1. ¹Unità Operativa Centro Trapianti di Midollo Osseo, P.O. 'R. Binaghi', Cagliari, Italy
2. ²Servizio di Medicina Legale, Università di Cagliari, Italy
3. ³Dipartimento di Scienze Biomediche e Biotecnologie, Centro Trapianti di Midollo Osseo, Università di Cagliari, Italy
4. ⁴Unità Operativa di Ematologia, Centro Trapianti di Midollo Osseo, Ospedale San Salvatore, Pesaro, Italy
5. ⁵Oncoematologia Pediatrica, IRCCS Policlinico San Matteo, Pavia, Italy

Correspondence: Dr G Caocci, Centro Trapianti di Midollo Osseo, P.O. 'R. Binaghi', Via Is Guadazzonis, 3, 09126 Cagliari, Italy. E-mail: gcaocci@alice.it

Received 5 September 2005; Revised 17 October 2005; Accepted 19 October 2005; Published online 21 November 2005.

Abstract

Bone marrow transplantation (BMT) represents a potentially curative treatment of thalassemia. For patients without an HLA-identical sibling donor, recourse to an unrelated donor is a practicable option but the candidates and their families are faced with a difficult decision. They can either choose to continue the supportive therapy, with no chance of definitive cure, or they accept the mortality risk of BMT in the hope of obtaining a definitive resolution of the disease. We investigated the communication strategies and the post transplantation quality of life (QoL) in 19 adult thalassemia patients surviving after an unrelated donor BMT. The patients were given two questionnaires: a questionnaire to evaluate pre-transplantation communication factors and the EORTC QLQ-C30 questionnaire to assess global QoL. All patients were satisfied with the communication modalities employed by the physicians.

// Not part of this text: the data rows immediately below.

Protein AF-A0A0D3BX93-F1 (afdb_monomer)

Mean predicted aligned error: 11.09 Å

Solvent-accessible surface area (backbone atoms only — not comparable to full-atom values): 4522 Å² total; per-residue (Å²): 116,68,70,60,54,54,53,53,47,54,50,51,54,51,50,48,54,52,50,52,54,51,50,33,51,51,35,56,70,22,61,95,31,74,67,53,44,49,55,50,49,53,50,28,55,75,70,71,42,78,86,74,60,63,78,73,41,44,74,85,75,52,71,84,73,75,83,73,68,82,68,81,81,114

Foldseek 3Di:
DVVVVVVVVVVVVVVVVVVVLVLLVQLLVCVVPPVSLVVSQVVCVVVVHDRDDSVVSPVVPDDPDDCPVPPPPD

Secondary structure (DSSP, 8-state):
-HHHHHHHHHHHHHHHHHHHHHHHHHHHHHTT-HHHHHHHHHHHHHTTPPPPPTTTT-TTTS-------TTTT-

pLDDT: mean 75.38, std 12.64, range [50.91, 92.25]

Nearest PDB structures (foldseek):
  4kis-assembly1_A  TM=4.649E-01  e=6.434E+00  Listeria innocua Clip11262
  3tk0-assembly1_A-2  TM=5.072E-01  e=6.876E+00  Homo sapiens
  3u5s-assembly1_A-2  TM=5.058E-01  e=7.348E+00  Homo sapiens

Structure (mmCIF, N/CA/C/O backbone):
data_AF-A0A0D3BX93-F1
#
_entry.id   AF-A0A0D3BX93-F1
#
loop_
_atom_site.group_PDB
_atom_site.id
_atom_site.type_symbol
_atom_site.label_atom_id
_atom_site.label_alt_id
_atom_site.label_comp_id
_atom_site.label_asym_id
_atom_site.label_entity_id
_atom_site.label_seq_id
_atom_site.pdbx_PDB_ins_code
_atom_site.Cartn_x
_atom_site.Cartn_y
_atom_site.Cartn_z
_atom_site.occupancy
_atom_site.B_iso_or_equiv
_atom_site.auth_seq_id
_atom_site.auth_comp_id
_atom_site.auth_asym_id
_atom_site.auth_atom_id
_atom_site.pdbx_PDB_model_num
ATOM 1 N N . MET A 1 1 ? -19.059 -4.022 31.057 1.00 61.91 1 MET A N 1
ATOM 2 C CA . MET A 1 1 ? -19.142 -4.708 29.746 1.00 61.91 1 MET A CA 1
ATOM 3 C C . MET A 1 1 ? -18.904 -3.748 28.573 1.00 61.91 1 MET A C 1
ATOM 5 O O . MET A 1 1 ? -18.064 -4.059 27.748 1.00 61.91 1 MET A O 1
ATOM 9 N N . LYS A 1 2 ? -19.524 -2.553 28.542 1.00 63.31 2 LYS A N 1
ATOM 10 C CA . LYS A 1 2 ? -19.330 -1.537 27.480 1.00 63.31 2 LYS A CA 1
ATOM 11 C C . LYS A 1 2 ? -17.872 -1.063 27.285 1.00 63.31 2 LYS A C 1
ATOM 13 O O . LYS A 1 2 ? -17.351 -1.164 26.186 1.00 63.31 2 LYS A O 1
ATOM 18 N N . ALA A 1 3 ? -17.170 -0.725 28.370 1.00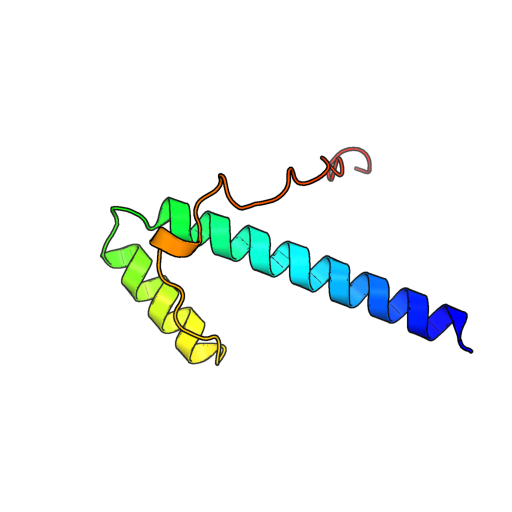 65.94 3 ALA A N 1
ATOM 19 C CA . ALA A 1 3 ? -15.778 -0.249 28.307 1.00 65.94 3 ALA A CA 1
ATOM 20 C C . ALA A 1 3 ? -14.754 -1.270 27.756 1.00 65.94 3 ALA A C 1
ATOM 22 O O . ALA A 1 3 ? -13.717 -0.879 27.231 1.00 65.94 3 ALA A O 1
ATOM 23 N N . GLN A 1 4 ? -15.028 -2.578 27.858 1.00 64.81 4 GLN A N 1
ATOM 24 C CA . GLN A 1 4 ? -14.140 -3.605 27.288 1.00 64.81 4 GLN A CA 1
ATOM 25 C C . GLN A 1 4 ? -14.305 -3.714 25.768 1.00 64.81 4 GLN A C 1
ATOM 27 O O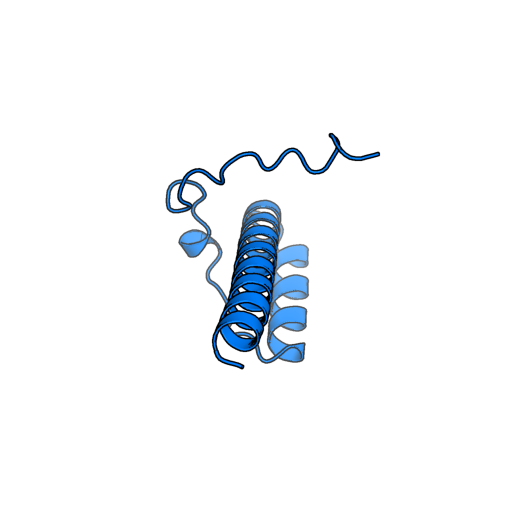 . GLN A 1 4 ? -13.321 -3.888 25.056 1.00 64.81 4 GLN A O 1
ATOM 32 N N . MET A 1 5 ? -15.532 -3.547 25.270 1.00 72.88 5 MET A N 1
ATOM 33 C CA . MET A 1 5 ? -15.820 -3.528 23.836 1.00 72.88 5 MET A CA 1
ATOM 34 C C . MET A 1 5 ? -15.240 -2.270 23.173 1.00 72.88 5 MET A C 1
ATOM 36 O O . MET A 1 5 ? -14.667 -2.363 22.091 1.00 72.88 5 MET A O 1
ATOM 40 N N . ASP A 1 6 ? -15.296 -1.125 23.859 1.00 76.88 6 ASP A N 1
ATOM 41 C CA . ASP A 1 6 ? -14.687 0.125 23.386 1.00 76.88 6 ASP A CA 1
ATOM 42 C C . ASP A 1 6 ? -13.149 0.017 23.306 1.00 76.88 6 ASP A C 1
ATOM 44 O O . ASP A 1 6 ? -12.543 0.472 22.337 1.00 76.88 6 ASP A O 1
ATOM 48 N N . SER A 1 7 ? -12.508 -0.657 24.272 1.00 76.50 7 SER A N 1
ATOM 49 C CA . SER A 1 7 ? -11.057 -0.911 24.248 1.00 76.50 7 SER A CA 1
ATOM 50 C C . SER A 1 7 ? -10.637 -1.882 23.138 1.00 76.50 7 SER A C 1
ATOM 52 O O . SER A 1 7 ? -9.625 -1.655 22.476 1.00 76.50 7 SER A O 1
ATOM 54 N N . GLN A 1 8 ? -11.409 -2.946 22.896 1.00 84.75 8 GLN A N 1
ATOM 55 C CA . GLN A 1 8 ? -11.147 -3.869 21.786 1.00 84.75 8 GLN A CA 1
ATOM 56 C C . GLN A 1 8 ? -11.322 -3.182 20.431 1.00 84.75 8 GLN A C 1
ATOM 58 O O . GLN A 1 8 ? -10.499 -3.367 19.537 1.00 84.75 8 GLN A O 1
ATOM 63 N N . LYS A 1 9 ? -12.350 -2.341 20.295 1.00 81.75 9 LYS A N 1
ATOM 64 C C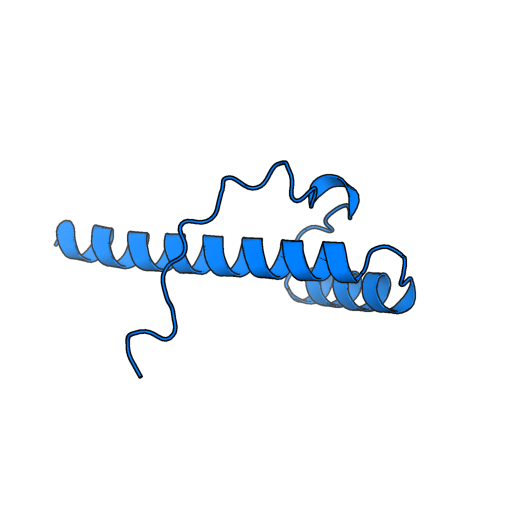A . LYS A 1 9 ? -12.589 -1.573 19.075 1.00 81.75 9 LYS A CA 1
ATOM 65 C C . LYS A 1 9 ? -11.462 -0.579 18.794 1.00 81.75 9 LYS A C 1
ATOM 67 O O . LYS A 1 9 ? -10.933 -0.581 17.693 1.00 81.75 9 LYS A O 1
ATOM 72 N N . ALA A 1 10 ? -11.013 0.171 19.801 1.00 81.44 10 ALA A N 1
ATOM 73 C CA . ALA A 1 10 ? -9.889 1.096 19.645 1.00 81.44 10 ALA A CA 1
ATOM 74 C C . ALA A 1 10 ? -8.585 0.389 19.220 1.00 81.44 10 ALA A C 1
ATOM 76 O O . ALA A 1 10 ? -7.796 0.943 18.455 1.00 81.44 10 ALA A O 1
ATOM 77 N N . GLN A 1 11 ? -8.356 -0.845 19.683 1.00 86.44 11 GLN A N 1
ATOM 78 C CA . GLN A 1 11 ? -7.213 -1.651 19.242 1.00 86.44 11 GLN A CA 1
ATOM 79 C C . GLN A 1 11 ? -7.344 -2.098 17.784 1.00 86.44 11 GLN A C 1
ATOM 81 O O . GLN A 1 11 ? -6.365 -2.018 17.045 1.00 86.44 11 GLN A O 1
ATOM 86 N N . MET A 1 12 ? -8.536 -2.534 17.370 1.00 90.19 12 MET A N 1
ATOM 87 C CA . MET A 1 12 ? -8.815 -2.899 15.978 1.00 90.19 12 MET A CA 1
ATOM 88 C C . MET A 1 12 ? -8.659 -1.695 15.044 1.00 90.19 12 MET A C 1
ATOM 90 O O . MET A 1 12 ? -7.974 -1.801 14.033 1.00 90.19 12 MET A O 1
ATOM 94 N N . ASP A 1 13 ? -9.200 -0.537 15.426 1.00 83.25 13 ASP A N 1
ATOM 95 C CA . ASP A 1 13 ? -9.087 0.704 14.654 1.00 83.25 13 ASP A CA 1
ATOM 96 C C . ASP A 1 13 ? -7.615 1.148 14.543 1.00 83.25 13 ASP A C 1
ATOM 98 O O . ASP A 1 13 ? -7.147 1.516 13.468 1.00 83.25 13 ASP A O 1
ATOM 102 N N . SER A 1 14 ? -6.836 1.036 15.628 1.00 82.75 14 SER A N 1
ATOM 103 C CA . SER A 1 14 ? -5.396 1.325 15.598 1.00 82.75 14 SER A CA 1
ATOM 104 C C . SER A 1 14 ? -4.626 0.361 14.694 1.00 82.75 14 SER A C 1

The global post transplantation QoL in our patient cohort was found to be good. The approach used in this study may offer a contribution to understanding the decision-making process leading to the choice of a treatment with a high mortality risk for a chronic, non-malignant disease. Finally, some ethical issues of this therapeutic approach are briefly addressed.